What you need to do:
Under this line are the records; write out word for word the part that begins at the line containing "ATOM 70 O O . ILE" and ends at the line containing "ATOM 103 O O", and no more.

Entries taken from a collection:
━━━━━━━━━━━━━━━━━━━━

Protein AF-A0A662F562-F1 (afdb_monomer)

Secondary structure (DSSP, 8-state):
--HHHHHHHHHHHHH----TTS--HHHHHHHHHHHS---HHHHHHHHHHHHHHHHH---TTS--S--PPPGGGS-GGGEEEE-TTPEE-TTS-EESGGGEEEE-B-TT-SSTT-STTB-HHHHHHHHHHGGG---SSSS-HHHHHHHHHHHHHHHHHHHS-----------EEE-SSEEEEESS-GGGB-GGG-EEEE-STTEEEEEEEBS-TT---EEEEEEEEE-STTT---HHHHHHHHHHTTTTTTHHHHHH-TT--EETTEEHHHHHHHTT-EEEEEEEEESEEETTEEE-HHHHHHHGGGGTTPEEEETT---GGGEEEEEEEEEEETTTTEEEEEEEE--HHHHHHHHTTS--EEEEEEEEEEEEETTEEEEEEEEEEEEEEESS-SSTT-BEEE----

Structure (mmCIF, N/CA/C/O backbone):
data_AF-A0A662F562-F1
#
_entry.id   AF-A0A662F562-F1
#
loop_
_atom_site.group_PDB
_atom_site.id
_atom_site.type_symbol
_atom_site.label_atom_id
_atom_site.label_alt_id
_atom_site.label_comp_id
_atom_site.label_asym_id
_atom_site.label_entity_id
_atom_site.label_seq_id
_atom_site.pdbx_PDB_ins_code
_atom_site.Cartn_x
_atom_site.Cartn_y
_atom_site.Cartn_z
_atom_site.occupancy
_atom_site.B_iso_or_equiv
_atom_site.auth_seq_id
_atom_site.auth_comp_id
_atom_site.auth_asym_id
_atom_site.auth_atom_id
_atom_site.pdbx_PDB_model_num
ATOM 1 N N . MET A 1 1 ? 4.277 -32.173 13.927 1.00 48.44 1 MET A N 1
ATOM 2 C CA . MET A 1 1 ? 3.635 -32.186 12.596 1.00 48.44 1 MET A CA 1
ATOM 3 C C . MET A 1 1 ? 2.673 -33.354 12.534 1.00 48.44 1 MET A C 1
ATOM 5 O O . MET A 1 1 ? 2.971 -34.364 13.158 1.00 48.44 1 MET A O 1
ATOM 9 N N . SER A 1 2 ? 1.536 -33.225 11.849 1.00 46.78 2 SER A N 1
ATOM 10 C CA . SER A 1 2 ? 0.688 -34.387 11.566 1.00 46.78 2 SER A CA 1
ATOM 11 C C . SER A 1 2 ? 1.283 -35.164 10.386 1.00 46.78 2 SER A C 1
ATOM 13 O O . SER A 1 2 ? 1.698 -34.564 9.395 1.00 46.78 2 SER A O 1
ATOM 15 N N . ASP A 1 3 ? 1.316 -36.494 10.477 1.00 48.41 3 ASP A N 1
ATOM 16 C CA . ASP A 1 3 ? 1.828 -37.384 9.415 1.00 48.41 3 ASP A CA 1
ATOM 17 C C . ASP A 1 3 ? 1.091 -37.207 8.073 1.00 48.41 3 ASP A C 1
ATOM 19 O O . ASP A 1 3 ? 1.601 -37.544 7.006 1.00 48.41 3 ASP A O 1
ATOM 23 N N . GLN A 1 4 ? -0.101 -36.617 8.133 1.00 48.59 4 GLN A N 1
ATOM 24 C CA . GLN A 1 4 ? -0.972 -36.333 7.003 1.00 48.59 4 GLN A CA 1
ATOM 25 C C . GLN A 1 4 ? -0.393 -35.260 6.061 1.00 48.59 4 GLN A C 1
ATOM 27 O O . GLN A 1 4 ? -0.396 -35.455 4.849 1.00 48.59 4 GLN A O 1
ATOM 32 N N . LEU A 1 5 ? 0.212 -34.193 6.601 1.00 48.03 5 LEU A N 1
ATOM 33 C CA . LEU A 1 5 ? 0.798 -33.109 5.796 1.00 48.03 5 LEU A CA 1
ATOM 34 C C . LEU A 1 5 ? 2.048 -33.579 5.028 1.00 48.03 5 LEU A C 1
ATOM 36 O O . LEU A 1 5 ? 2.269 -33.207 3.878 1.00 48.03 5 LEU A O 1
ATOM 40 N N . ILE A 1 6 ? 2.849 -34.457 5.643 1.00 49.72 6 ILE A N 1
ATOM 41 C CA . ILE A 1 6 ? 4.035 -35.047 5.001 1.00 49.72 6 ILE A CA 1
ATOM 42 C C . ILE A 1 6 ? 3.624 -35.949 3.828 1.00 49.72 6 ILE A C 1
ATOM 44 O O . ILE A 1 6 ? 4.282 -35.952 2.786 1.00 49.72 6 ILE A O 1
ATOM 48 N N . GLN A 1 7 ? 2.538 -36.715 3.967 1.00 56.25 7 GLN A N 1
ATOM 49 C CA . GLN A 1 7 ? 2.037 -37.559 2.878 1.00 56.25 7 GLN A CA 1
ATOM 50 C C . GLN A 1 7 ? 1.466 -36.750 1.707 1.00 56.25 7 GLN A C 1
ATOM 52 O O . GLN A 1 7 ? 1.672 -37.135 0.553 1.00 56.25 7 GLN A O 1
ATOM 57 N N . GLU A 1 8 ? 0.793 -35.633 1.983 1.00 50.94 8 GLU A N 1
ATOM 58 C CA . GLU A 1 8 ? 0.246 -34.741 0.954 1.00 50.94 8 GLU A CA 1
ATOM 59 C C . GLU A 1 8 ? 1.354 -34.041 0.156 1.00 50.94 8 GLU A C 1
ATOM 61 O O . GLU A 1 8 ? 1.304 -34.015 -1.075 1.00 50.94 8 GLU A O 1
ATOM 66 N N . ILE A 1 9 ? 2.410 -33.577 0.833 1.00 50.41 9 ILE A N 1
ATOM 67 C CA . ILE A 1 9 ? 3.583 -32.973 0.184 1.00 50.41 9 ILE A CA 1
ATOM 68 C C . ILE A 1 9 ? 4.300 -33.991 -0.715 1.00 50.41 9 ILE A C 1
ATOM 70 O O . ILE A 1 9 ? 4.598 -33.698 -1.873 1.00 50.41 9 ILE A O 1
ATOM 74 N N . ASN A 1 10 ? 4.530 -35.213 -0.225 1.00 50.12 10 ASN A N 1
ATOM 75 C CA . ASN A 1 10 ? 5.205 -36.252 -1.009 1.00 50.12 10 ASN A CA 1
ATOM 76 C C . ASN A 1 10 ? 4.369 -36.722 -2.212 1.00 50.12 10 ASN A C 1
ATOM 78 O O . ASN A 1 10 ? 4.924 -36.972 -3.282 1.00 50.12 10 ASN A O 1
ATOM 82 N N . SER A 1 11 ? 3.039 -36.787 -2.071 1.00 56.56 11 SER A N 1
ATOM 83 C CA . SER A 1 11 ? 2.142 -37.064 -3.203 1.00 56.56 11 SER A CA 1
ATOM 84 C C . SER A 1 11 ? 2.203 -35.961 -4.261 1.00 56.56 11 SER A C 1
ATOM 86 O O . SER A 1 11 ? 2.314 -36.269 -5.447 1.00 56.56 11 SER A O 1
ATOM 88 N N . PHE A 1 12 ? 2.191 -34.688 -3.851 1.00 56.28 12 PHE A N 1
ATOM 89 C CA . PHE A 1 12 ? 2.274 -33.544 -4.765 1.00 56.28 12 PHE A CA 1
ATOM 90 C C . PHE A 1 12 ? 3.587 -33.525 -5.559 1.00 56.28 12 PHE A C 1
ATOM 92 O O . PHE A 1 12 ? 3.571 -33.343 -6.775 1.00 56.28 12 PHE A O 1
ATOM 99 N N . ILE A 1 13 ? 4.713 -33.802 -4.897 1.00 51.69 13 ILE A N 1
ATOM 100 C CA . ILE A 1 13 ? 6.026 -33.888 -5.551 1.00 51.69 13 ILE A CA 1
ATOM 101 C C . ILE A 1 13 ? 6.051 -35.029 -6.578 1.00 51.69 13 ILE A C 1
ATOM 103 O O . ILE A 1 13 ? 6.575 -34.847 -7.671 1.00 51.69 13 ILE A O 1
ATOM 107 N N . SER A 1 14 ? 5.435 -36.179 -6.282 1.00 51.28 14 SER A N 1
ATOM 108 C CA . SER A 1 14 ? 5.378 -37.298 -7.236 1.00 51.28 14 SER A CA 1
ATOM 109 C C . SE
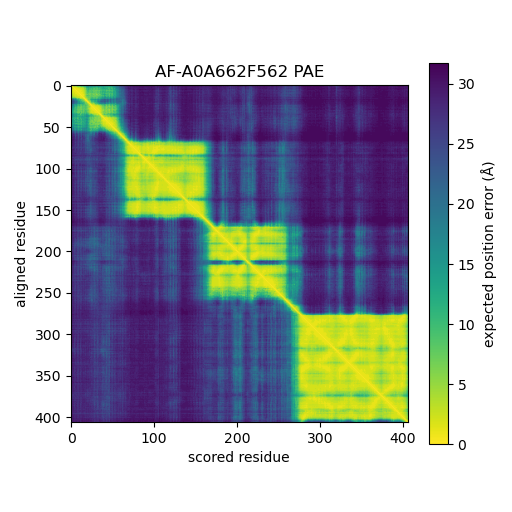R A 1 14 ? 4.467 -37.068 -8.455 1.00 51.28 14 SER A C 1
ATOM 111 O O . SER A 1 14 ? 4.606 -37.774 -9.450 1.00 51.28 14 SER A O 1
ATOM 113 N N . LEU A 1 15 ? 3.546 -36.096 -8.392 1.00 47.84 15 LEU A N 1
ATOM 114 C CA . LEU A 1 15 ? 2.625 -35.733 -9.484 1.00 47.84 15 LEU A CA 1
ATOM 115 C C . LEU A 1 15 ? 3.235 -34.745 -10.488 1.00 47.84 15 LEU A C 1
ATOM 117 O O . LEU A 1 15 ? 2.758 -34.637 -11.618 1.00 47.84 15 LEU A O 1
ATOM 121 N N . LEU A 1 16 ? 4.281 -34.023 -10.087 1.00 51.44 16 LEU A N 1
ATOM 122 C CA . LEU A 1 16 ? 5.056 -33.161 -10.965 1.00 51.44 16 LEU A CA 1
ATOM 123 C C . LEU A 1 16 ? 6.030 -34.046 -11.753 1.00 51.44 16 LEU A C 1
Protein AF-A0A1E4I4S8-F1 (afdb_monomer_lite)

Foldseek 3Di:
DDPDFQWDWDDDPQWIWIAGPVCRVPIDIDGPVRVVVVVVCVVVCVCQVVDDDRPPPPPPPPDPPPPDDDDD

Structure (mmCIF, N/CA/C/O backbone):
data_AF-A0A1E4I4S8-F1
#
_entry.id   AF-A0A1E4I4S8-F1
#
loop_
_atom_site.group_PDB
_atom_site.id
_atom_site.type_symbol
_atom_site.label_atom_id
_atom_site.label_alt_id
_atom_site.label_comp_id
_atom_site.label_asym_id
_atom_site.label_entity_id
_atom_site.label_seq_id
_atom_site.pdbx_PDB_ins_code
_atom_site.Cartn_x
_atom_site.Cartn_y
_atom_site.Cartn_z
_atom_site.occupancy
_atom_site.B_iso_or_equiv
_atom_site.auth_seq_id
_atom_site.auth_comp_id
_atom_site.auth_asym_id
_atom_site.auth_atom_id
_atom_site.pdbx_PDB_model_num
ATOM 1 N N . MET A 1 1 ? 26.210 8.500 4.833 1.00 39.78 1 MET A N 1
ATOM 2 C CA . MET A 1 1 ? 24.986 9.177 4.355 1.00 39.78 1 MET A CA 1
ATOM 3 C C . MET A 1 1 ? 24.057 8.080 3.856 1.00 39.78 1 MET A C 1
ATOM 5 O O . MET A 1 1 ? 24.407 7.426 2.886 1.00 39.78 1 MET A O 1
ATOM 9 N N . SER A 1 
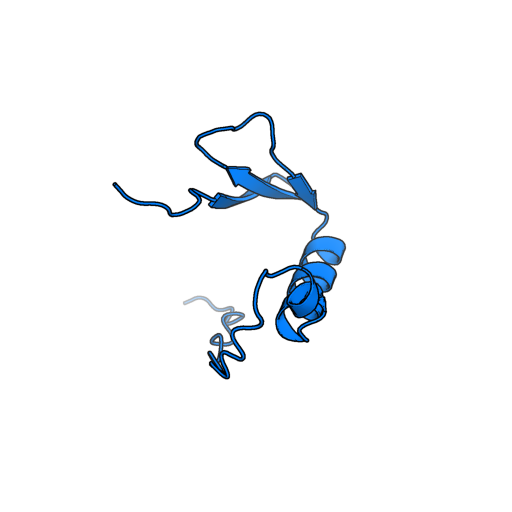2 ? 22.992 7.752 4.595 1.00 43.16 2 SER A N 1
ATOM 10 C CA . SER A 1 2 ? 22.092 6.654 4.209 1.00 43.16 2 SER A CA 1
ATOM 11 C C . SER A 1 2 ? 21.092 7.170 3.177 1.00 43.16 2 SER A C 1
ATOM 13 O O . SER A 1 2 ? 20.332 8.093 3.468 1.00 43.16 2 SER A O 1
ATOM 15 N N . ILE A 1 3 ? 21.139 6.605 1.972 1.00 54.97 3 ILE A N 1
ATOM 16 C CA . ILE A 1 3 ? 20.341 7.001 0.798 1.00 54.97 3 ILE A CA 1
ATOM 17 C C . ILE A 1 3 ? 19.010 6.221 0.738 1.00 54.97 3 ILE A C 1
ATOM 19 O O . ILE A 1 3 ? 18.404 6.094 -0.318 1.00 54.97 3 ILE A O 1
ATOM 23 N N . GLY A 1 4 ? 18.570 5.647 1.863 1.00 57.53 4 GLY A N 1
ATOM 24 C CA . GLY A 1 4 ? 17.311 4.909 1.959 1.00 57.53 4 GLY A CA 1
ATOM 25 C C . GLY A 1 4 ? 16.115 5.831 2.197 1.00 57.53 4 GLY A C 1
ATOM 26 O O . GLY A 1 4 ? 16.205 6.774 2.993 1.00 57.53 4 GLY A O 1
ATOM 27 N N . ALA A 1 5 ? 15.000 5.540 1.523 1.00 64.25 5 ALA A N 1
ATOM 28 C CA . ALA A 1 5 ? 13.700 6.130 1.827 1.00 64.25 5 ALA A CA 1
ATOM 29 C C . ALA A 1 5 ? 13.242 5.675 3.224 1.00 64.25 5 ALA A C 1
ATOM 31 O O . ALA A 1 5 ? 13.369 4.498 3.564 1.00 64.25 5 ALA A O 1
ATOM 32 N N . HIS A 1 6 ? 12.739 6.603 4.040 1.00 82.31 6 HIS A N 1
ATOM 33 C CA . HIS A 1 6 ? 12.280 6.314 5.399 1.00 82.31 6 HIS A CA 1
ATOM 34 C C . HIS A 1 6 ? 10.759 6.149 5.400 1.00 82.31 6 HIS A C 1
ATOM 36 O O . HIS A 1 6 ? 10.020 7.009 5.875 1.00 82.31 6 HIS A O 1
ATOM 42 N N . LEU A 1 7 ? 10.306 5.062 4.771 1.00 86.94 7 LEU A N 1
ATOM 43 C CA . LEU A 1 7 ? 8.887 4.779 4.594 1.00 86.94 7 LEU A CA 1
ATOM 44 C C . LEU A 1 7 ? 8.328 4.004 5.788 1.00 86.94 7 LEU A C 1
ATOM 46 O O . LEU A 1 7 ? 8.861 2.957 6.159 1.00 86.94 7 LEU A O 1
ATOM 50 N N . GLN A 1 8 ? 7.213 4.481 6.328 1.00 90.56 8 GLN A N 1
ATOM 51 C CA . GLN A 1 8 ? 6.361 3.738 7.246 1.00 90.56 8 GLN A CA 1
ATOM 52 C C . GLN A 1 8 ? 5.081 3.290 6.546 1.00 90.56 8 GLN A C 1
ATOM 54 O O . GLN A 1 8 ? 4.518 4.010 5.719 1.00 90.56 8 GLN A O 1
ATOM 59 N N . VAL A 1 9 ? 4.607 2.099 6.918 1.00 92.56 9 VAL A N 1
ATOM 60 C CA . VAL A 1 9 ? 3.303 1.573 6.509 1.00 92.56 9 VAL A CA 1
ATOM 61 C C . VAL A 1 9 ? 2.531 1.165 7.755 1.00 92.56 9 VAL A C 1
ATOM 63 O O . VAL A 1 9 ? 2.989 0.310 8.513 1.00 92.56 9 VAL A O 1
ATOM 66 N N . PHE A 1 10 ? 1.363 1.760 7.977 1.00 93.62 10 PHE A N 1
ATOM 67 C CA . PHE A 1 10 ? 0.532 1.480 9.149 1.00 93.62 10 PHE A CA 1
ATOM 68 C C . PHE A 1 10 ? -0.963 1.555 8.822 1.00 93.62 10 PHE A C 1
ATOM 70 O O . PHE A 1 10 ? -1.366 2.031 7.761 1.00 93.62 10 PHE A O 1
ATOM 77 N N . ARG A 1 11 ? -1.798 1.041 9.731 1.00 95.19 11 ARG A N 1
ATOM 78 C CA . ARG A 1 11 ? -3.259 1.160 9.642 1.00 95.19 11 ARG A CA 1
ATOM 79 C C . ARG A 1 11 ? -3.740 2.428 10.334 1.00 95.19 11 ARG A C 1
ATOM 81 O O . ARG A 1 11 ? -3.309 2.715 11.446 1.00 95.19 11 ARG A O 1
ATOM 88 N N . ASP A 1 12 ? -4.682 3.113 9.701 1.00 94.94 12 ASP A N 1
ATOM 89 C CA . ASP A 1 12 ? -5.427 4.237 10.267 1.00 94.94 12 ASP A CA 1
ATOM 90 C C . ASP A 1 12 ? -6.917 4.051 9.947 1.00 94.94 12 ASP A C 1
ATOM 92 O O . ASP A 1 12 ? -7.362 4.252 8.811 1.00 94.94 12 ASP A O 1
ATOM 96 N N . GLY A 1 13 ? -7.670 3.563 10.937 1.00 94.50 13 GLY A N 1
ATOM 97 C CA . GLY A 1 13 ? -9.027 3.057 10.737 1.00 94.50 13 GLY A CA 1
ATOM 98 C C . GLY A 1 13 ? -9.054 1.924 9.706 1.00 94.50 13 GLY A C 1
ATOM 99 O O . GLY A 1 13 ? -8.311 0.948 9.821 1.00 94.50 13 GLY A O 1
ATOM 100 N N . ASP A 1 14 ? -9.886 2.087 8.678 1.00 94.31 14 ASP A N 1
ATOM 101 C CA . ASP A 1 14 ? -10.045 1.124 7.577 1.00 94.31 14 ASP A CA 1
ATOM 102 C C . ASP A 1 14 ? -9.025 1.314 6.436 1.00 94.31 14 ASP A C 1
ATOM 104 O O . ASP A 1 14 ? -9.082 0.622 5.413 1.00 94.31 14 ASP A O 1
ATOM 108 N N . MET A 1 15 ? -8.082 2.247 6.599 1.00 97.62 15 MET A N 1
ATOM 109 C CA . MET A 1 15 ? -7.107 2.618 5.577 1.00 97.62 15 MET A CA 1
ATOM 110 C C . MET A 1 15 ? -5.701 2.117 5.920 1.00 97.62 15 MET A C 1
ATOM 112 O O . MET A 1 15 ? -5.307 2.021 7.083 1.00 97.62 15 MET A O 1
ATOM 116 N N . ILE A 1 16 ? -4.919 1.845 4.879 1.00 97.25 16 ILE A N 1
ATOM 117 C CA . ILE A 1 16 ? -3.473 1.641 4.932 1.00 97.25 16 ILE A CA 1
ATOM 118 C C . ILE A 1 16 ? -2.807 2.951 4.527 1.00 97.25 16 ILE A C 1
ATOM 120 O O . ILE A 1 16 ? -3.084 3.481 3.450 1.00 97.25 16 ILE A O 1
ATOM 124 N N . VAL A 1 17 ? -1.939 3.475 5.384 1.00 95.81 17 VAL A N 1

━━━━━━━━━━━━━━━━━━━━

Reply to the exercise:
ATOM 70 O O . ILE A 1 9 ? 4.598 -33.698 -1.873 1.00 50.41 9 ILE A O 1
ATOM 74 N N . ASN A 1 10 ? 4.530 -35.213 -0.225 1.00 50.12 10 ASN A N 1
ATOM 75 C CA . ASN A 1 10 ? 5.205 -36.252 -1.009 1.00 50.12 10 ASN A CA 1
ATOM 76 C C . ASN A 1 10 ? 4.369 -36.722 -2.212 1.00 50.12 10 ASN A C 1
ATOM 78 O O . ASN A 1 10 ? 4.924 -36.972 -3.282 1.00 50.12 10 ASN A O 1
ATOM 82 N N . SER A 1 11 ? 3.039 -36.787 -2.071 1.00 56.56 11 SER A N 1
ATOM 83 C CA . SER A 1 11 ? 2.142 -37.064 -3.203 1.00 56.56 11 SER A CA 1
ATOM 84 C C . SER A 1 11 ? 2.203 -35.961 -4.261 1.00 56.56 11 SER A C 1
ATOM 86 O O . SER A 1 11 ? 2.314 -36.269 -5.447 1.00 56.56 11 SER A O 1
ATOM 88 N N . PHE A 1 12 ? 2.191 -34.688 -3.851 1.00 56.28 12 PHE A N 1
ATOM 89 C CA . PHE A 1 12 ? 2.274 -33.544 -4.765 1.00 56.28 12 PHE A CA 1
ATOM 90 C C . PHE A 1 12 ? 3.587 -33.525 -5.559 1.00 56.28 12 PHE A C 1
ATOM 92 O O . PHE A 1 12 ? 3.571 -33.343 -6.775 1.00 56.28 12 PHE A O 1
ATOM 99 N N . ILE A 1 13 ? 4.713 -33.802 -4.897 1.00 51.69 13 ILE A N 1
ATOM 100 C CA . ILE A 1 13 ? 6.026 -33.888 -5.551 1.00 51.69 13 ILE A CA 1
ATOM 101 C C . ILE A 1 13 ? 6.051 -35.029 -6.578 1.00 51.69 13 ILE A C 1
ATOM 103 O O . ILE A 1 13 ? 6.575 -34.847 -7.671 1.00 51.69 13 ILE A O 1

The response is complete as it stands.